*Aim of the exercise*. Among the lines of data below, reproduce only those from the one with "ATOM 44 O O" through the one with "ATOM 58 N N", exactly as they stand, both ends included.

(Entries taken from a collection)
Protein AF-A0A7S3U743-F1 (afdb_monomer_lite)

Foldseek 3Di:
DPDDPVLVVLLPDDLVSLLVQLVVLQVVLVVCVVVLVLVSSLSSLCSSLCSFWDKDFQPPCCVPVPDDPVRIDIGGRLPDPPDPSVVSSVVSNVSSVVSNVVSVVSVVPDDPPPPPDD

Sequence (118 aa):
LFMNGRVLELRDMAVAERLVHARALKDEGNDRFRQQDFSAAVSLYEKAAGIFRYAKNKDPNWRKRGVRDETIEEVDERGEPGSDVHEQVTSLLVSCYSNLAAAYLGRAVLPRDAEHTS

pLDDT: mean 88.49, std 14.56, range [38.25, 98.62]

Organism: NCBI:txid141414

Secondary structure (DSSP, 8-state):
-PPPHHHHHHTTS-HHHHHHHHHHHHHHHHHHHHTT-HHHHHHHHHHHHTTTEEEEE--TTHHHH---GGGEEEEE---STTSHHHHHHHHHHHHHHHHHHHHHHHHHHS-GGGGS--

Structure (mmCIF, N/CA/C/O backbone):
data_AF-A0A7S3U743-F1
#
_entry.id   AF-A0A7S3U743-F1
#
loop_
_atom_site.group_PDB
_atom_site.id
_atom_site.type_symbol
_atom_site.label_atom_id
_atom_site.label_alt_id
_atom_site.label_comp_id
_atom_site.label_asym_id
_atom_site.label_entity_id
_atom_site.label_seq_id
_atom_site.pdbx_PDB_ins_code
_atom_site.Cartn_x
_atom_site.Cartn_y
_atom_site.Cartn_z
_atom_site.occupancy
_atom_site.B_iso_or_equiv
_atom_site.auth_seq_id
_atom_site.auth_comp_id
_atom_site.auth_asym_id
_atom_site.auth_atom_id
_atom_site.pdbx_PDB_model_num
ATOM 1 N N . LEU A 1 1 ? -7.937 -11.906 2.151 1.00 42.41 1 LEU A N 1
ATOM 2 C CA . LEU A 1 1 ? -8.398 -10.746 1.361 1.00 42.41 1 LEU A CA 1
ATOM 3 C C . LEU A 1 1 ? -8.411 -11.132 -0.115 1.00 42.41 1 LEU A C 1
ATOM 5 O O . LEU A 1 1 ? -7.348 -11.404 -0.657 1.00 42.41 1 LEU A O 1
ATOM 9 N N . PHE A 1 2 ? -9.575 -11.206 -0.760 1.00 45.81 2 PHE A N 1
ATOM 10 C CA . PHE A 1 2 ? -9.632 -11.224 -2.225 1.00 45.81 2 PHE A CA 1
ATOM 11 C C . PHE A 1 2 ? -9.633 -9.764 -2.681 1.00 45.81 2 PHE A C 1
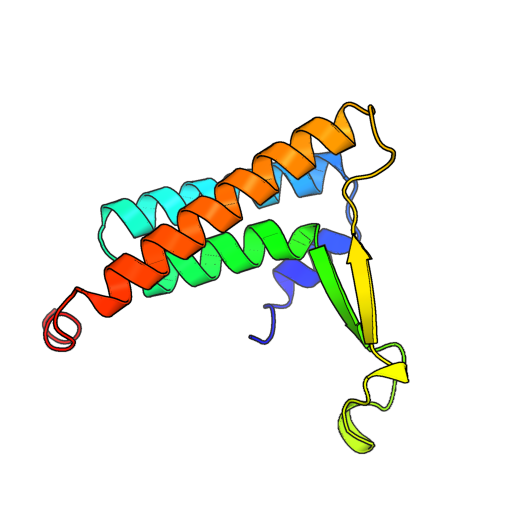ATOM 13 O O . PHE A 1 2 ? -10.513 -9.003 -2.288 1.00 45.81 2 PHE A O 1
ATOM 20 N N . MET A 1 3 ? -8.603 -9.337 -3.412 1.00 59.06 3 MET A N 1
ATOM 21 C CA . MET A 1 3 ? -8.537 -7.964 -3.914 1.00 59.06 3 MET A CA 1
ATOM 22 C C . MET A 1 3 ? -9.636 -7.752 -4.960 1.00 59.06 3 MET A C 1
ATOM 24 O O . MET A 1 3 ? -9.799 -8.569 -5.864 1.00 59.06 3 MET A O 1
ATOM 28 N N . ASN A 1 4 ? -10.396 -6.663 -4.817 1.00 57.44 4 ASN A N 1
ATOM 29 C CA . ASN A 1 4 ? -11.426 -6.266 -5.778 1.00 57.44 4 ASN A CA 1
ATOM 30 C C . ASN A 1 4 ? -10.824 -6.108 -7.185 1.00 57.44 4 ASN A C 1
ATOM 32 O O . ASN A 1 4 ? -9.700 -5.620 -7.313 1.00 57.44 4 ASN A O 1
ATOM 36 N N . GLY A 1 5 ? -11.597 -6.445 -8.228 1.00 60.47 5 GLY A N 1
ATOM 37 C CA . GLY A 1 5 ? -11.150 -6.450 -9.633 1.00 60.47 5 GLY A CA 1
ATOM 38 C C . GLY A 1 5 ? -10.429 -5.174 -10.080 1.00 60.47 5 GLY A C 1
ATOM 39 O O . GLY A 1 5 ? -9.382 -5.264 -10.710 1.00 60.47 5 GLY A O 1
ATOM 40 N N . ARG A 1 6 ? -10.882 -4.002
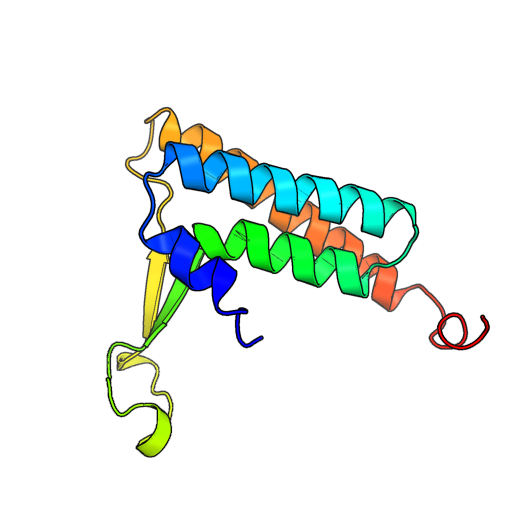 -9.612 1.00 65.19 6 ARG A N 1
ATOM 41 C CA . ARG A 1 6 ? -10.228 -2.710 -9.889 1.00 65.19 6 ARG A CA 1
ATOM 42 C C . ARG A 1 6 ? -8.748 -2.653 -9.508 1.00 65.19 6 ARG A C 1
ATOM 44 O O . ARG A 1 6 ? -7.985 -2.010 -10.204 1.00 65.19 6 ARG A O 1
ATOM 51 N N . VAL A 1 7 ? -8.320 -3.290 -8.415 1.00 70.38 7 VAL A N 1
ATOM 52 C CA . VAL A 1 7 ? -6.903 -3.242 -7.992 1.00 70.38 7 VAL A CA 1
ATOM 53 C C . VAL A 1 7 ? -6.040 -4.205 -8.807 1.00 70.38 7 VAL A C 1
ATOM 55 O O . VAL A 1 7 ? -4.849 -3.966 -8.976 1.00 70.38 7 VAL A O 1
ATOM 58 N N . LEU A 1 8 ? -6.636 -5.277 -9.335 1.00 76.31 8 LEU A N 1
ATOM 59 C CA . LEU A 1 8 ? -5.943 -6.187 -10.243 1.00 76.31 8 LEU A CA 1
ATOM 60 C C . LEU A 1 8 ? -5.677 -5.502 -11.587 1.00 76.31 8 LEU A C 1
ATOM 62 O O . LEU A 1 8 ? -4.558 -5.583 -12.072 1.00 76.31 8 LEU A O 1
ATOM 66 N N . GLU A 1 9 ? -6.653 -4.755 -12.111 1.00 81.75 9 GLU A N 1
ATOM 67 C CA . GLU A 1 9 ? -6.516 -3.959 -13.343 1.00 81.75 9 GLU A CA 1
ATOM 68 C C . GLU A 1 9 ? -5.429 -2.884 -13.232 1.00 81.75 9 GLU A C 1
ATOM 70 O O . GLU A 1 9 ? -4.724 -2.612 -14.199 1.00 81.75 9 GLU A O 1
ATOM 75 N N . LEU A 1 10 ? -5.246 -2.296 -12.042 1.00 83.06 10 LEU A N 1
ATOM 76 C CA . LEU A 1 10 ? -4.175 -1.324 -11.826 1.00 83.06 10 LEU A CA 1
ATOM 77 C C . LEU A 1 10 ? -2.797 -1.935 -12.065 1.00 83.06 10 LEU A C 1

*Written response*.
ATOM 44 O O . ARG A 1 6 ? -7.985 -2.010 -10.204 1.00 65.19 6 ARG A O 1
ATOM 51 N N . VAL A 1 7 ? -8.320 -3.290 -8.415 1.00 70.38 7 VAL A N 1
ATOM 52 C CA . VAL A 1 7 ? -6.903 -3.242 -7.992 1.00 70.38 7 VAL A CA 1
ATOM 53 C C . VAL A 1 7 ? -6.040 -4.205 -8.807 1.00 70.38 7 VAL A C 1
ATOM 55 O O . VAL A 1 7 ? -4.849 -3.966 -8.976 1.00 70.38 7 VAL A O 1
ATOM 58 N N . LEU A 1 8 ? -6.636 -5.277 -9.335 1.00 76.31 8 LEU A N 1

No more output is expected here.